Mayor of Villefranche-de-Lauragais
- In office 1875–1892

Personal details
- Born: July 24, 1828 Villefranche-de-Lauragais (Haute-Garonne)
- Died: November 2, 1899 (aged 71) Bordeaux (Gironde)
- Party: Left wing; Moderate Republicans; Republican Union; Opportunist Republicans;
- Profession: Politician; Physician;
- Awards: Chevalier de l'Ordre de la Légion d'Honneur (Knight) Officier de l'Ordre des Palmes Académiques (Officer)

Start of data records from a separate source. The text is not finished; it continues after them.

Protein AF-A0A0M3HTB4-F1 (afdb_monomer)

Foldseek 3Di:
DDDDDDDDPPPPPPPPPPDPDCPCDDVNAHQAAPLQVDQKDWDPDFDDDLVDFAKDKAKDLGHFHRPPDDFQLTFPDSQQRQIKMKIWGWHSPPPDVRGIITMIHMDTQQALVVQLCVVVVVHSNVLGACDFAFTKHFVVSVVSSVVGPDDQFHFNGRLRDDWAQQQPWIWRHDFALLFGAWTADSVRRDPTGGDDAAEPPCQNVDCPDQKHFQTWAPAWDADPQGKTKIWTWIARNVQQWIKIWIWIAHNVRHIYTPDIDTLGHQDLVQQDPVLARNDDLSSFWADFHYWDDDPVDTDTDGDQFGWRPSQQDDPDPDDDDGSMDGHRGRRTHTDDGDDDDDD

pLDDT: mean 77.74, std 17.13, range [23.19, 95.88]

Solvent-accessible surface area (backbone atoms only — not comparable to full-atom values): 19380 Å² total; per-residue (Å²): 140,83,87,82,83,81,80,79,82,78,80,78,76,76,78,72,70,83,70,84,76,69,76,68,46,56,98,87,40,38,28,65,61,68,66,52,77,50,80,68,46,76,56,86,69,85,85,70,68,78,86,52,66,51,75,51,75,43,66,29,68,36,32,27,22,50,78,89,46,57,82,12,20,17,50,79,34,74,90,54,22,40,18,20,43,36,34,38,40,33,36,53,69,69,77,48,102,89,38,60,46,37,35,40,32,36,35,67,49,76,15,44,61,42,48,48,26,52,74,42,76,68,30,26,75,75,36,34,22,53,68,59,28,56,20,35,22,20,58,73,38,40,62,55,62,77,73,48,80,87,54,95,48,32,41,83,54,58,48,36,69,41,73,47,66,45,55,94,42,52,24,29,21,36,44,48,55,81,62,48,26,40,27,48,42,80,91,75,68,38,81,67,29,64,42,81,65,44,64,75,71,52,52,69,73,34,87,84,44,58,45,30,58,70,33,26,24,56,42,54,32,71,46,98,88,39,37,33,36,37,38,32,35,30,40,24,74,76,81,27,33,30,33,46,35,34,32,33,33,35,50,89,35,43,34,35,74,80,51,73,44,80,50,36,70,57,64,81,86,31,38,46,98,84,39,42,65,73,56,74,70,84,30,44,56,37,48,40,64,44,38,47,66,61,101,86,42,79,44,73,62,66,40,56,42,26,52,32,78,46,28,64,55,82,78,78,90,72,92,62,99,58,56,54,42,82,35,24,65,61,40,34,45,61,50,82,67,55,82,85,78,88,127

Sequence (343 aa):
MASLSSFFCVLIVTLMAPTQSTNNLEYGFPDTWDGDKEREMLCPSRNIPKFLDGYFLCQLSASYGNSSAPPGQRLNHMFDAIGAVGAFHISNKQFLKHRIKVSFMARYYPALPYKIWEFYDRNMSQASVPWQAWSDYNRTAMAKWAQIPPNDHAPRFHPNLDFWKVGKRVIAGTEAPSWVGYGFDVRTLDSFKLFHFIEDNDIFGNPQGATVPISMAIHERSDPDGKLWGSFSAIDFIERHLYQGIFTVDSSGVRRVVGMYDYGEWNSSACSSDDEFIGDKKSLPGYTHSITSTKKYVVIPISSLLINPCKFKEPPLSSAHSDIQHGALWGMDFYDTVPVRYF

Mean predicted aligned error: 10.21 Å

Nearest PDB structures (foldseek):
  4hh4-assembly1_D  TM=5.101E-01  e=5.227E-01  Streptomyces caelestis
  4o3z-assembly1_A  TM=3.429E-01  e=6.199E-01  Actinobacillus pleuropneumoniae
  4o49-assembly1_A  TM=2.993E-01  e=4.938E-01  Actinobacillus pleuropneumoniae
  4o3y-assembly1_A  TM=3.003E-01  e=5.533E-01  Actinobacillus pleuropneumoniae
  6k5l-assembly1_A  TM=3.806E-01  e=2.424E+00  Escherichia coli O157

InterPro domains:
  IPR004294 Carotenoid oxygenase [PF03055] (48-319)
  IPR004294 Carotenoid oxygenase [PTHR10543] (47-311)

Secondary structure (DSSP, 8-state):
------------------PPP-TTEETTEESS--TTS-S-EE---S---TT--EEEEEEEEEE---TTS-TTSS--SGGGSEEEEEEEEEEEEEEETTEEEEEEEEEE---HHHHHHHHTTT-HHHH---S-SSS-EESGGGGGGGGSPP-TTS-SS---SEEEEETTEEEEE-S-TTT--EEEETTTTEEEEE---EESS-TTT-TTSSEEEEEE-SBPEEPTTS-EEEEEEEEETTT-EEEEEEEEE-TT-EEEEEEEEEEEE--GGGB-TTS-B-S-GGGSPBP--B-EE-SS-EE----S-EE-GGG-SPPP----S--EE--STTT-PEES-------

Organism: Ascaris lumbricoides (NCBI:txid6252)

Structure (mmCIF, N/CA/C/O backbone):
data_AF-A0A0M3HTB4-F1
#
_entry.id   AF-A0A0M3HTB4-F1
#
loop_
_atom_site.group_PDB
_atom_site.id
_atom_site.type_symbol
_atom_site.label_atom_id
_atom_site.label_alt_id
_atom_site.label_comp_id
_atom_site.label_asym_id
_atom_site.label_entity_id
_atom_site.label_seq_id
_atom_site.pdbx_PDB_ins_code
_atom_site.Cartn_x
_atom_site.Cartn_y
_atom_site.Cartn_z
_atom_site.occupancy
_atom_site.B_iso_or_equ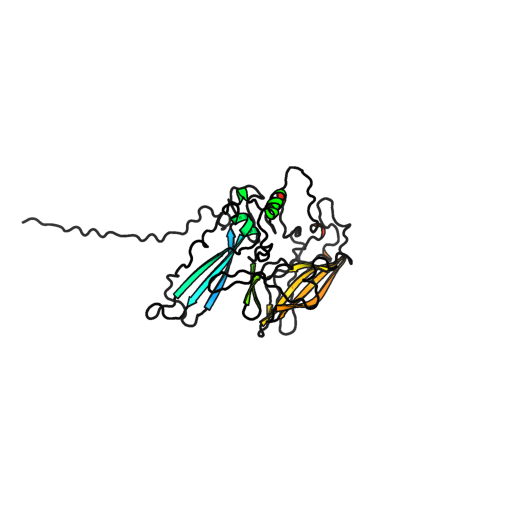iv
_atom_site.auth_seq_id
_atom_site.auth_comp_id
_atom_site.auth_asym_id
_atom_site.auth_atom_id
_atom_site.pdbx_PDB_model_num
ATOM 1 N N . MET A 1 1 ? -39.773 51.367 54.343 1.00 38.31 1 MET A N 1
ATOM 2 C CA . MET A 1 1 ? -40.042 50.081 53.664 1.00 38.31 1 MET A CA 1
ATOM 3 C C . MET A 1 1 ? -39.332 50.134 52.325 1.00 38.31 1 MET A C 1
ATOM 5 O O . MET A 1 1 ? -39.781 50.858 51.450 1.00 38.31 1 MET A O 1
ATOM 9 N N . ALA A 1 2 ? -38.158 49.511 52.231 1.00 34.25 2 ALA A N 1
ATOM 10 C CA . ALA A 1 2 ? -37.282 49.590 51.066 1.00 34.25 2 ALA A CA 1
ATOM 11 C C . ALA A 1 2 ? -37.213 48.221 50.382 1.00 34.25 2 ALA A C 1
ATOM 13 O O . ALA A 1 2 ? -37.036 47.198 51.041 1.00 34.25 2 ALA A O 1
ATOM 14 N N . SER A 1 3 ? -37.403 48.241 49.067 1.00 38.25 3 SER A N 1
ATOM 15 C CA . SER A 1 3 ? -37.365 47.104 48.152 1.00 38.25 3 SER A CA 1
ATOM 16 C C . SER A 1 3 ? -35.918 46.640 47.954 1.00 38.25 3 SER A C 1
ATOM 18 O O . SER A 1 3 ? -35.080 47.441 47.541 1.00 38.25 3 SER A O 1
ATOM 20 N N . LEU A 1 4 ? -35.636 45.358 48.200 1.00 38.66 4 LEU A N 1
ATOM 21 C CA . LEU A 1 4 ? -34.402 44.698 47.772 1.00 38.66 4 LEU A CA 1
ATOM 22 C C . LEU A 1 4 ? -34.709 43.799 46.573 1.00 38.66 4 LEU A C 1
ATOM 24 O O . LEU A 1 4 ? -35.291 42.726 46.708 1.00 38.66 4 LEU A O 1
ATOM 28 N N . SER A 1 5 ? -34.302 44.270 45.399 1.00 39.38 5 SER A N 1
ATOM 29 C CA . SER A 1 5 ? -34.273 43.511 44.154 1.00 39.38 5 SER A CA 1
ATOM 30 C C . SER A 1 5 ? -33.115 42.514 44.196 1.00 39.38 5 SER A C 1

= Jean Jules Godefroy Calès =

French politician (1828–1899)

Jean Jules Godefroy Calès (/fr/) was a French politician and physician. He was born on July 24, 1828, in Villefranche-de-Lauragais (Haute-Garonne) and died on November 2, 1899, in Bordeaux (Gironde).

== Biography ==
« Son of Jean Marie Noël Godefroy Calès, physician doctor, and of dame Léonie Alphonsine Zulmée Metgé », Jean Jules Godefroy Calès was born in Villefranche-de-Lauragais (Haute-Garonne) on July 24, 1828. His father, the doctor Godefroy Calès (1799–1868) was a deputy (Représentant du Peuple) of Haute-Garonne at the Constituent National Assembly (1848–1849) under the French Second Republic. His grandfather, Jean Calès (1764–1840), also physician, was the Administrator of Haute-Garonne and Inspector-General of military hospitals. His grand-uncles were Jean-Marie Calès (1757–1834), who was deputy at the National Convention and at the Council of Five Hundred under the French Revolution, and Jean-Chrysostôme Calès (1769–1853), who was colonel of the Great Army, baron of the Empire and elected at the ephemeral Chamber of Representatives created by Napoléon Bonaparte during the period of the Hundred Days in 1815. The Calès family came from old Protestant families rooted in the region of Lauragais and forced to convert to Catholicism after the revocation of the Edict of Nantes issued by King Louis XIV in 1685.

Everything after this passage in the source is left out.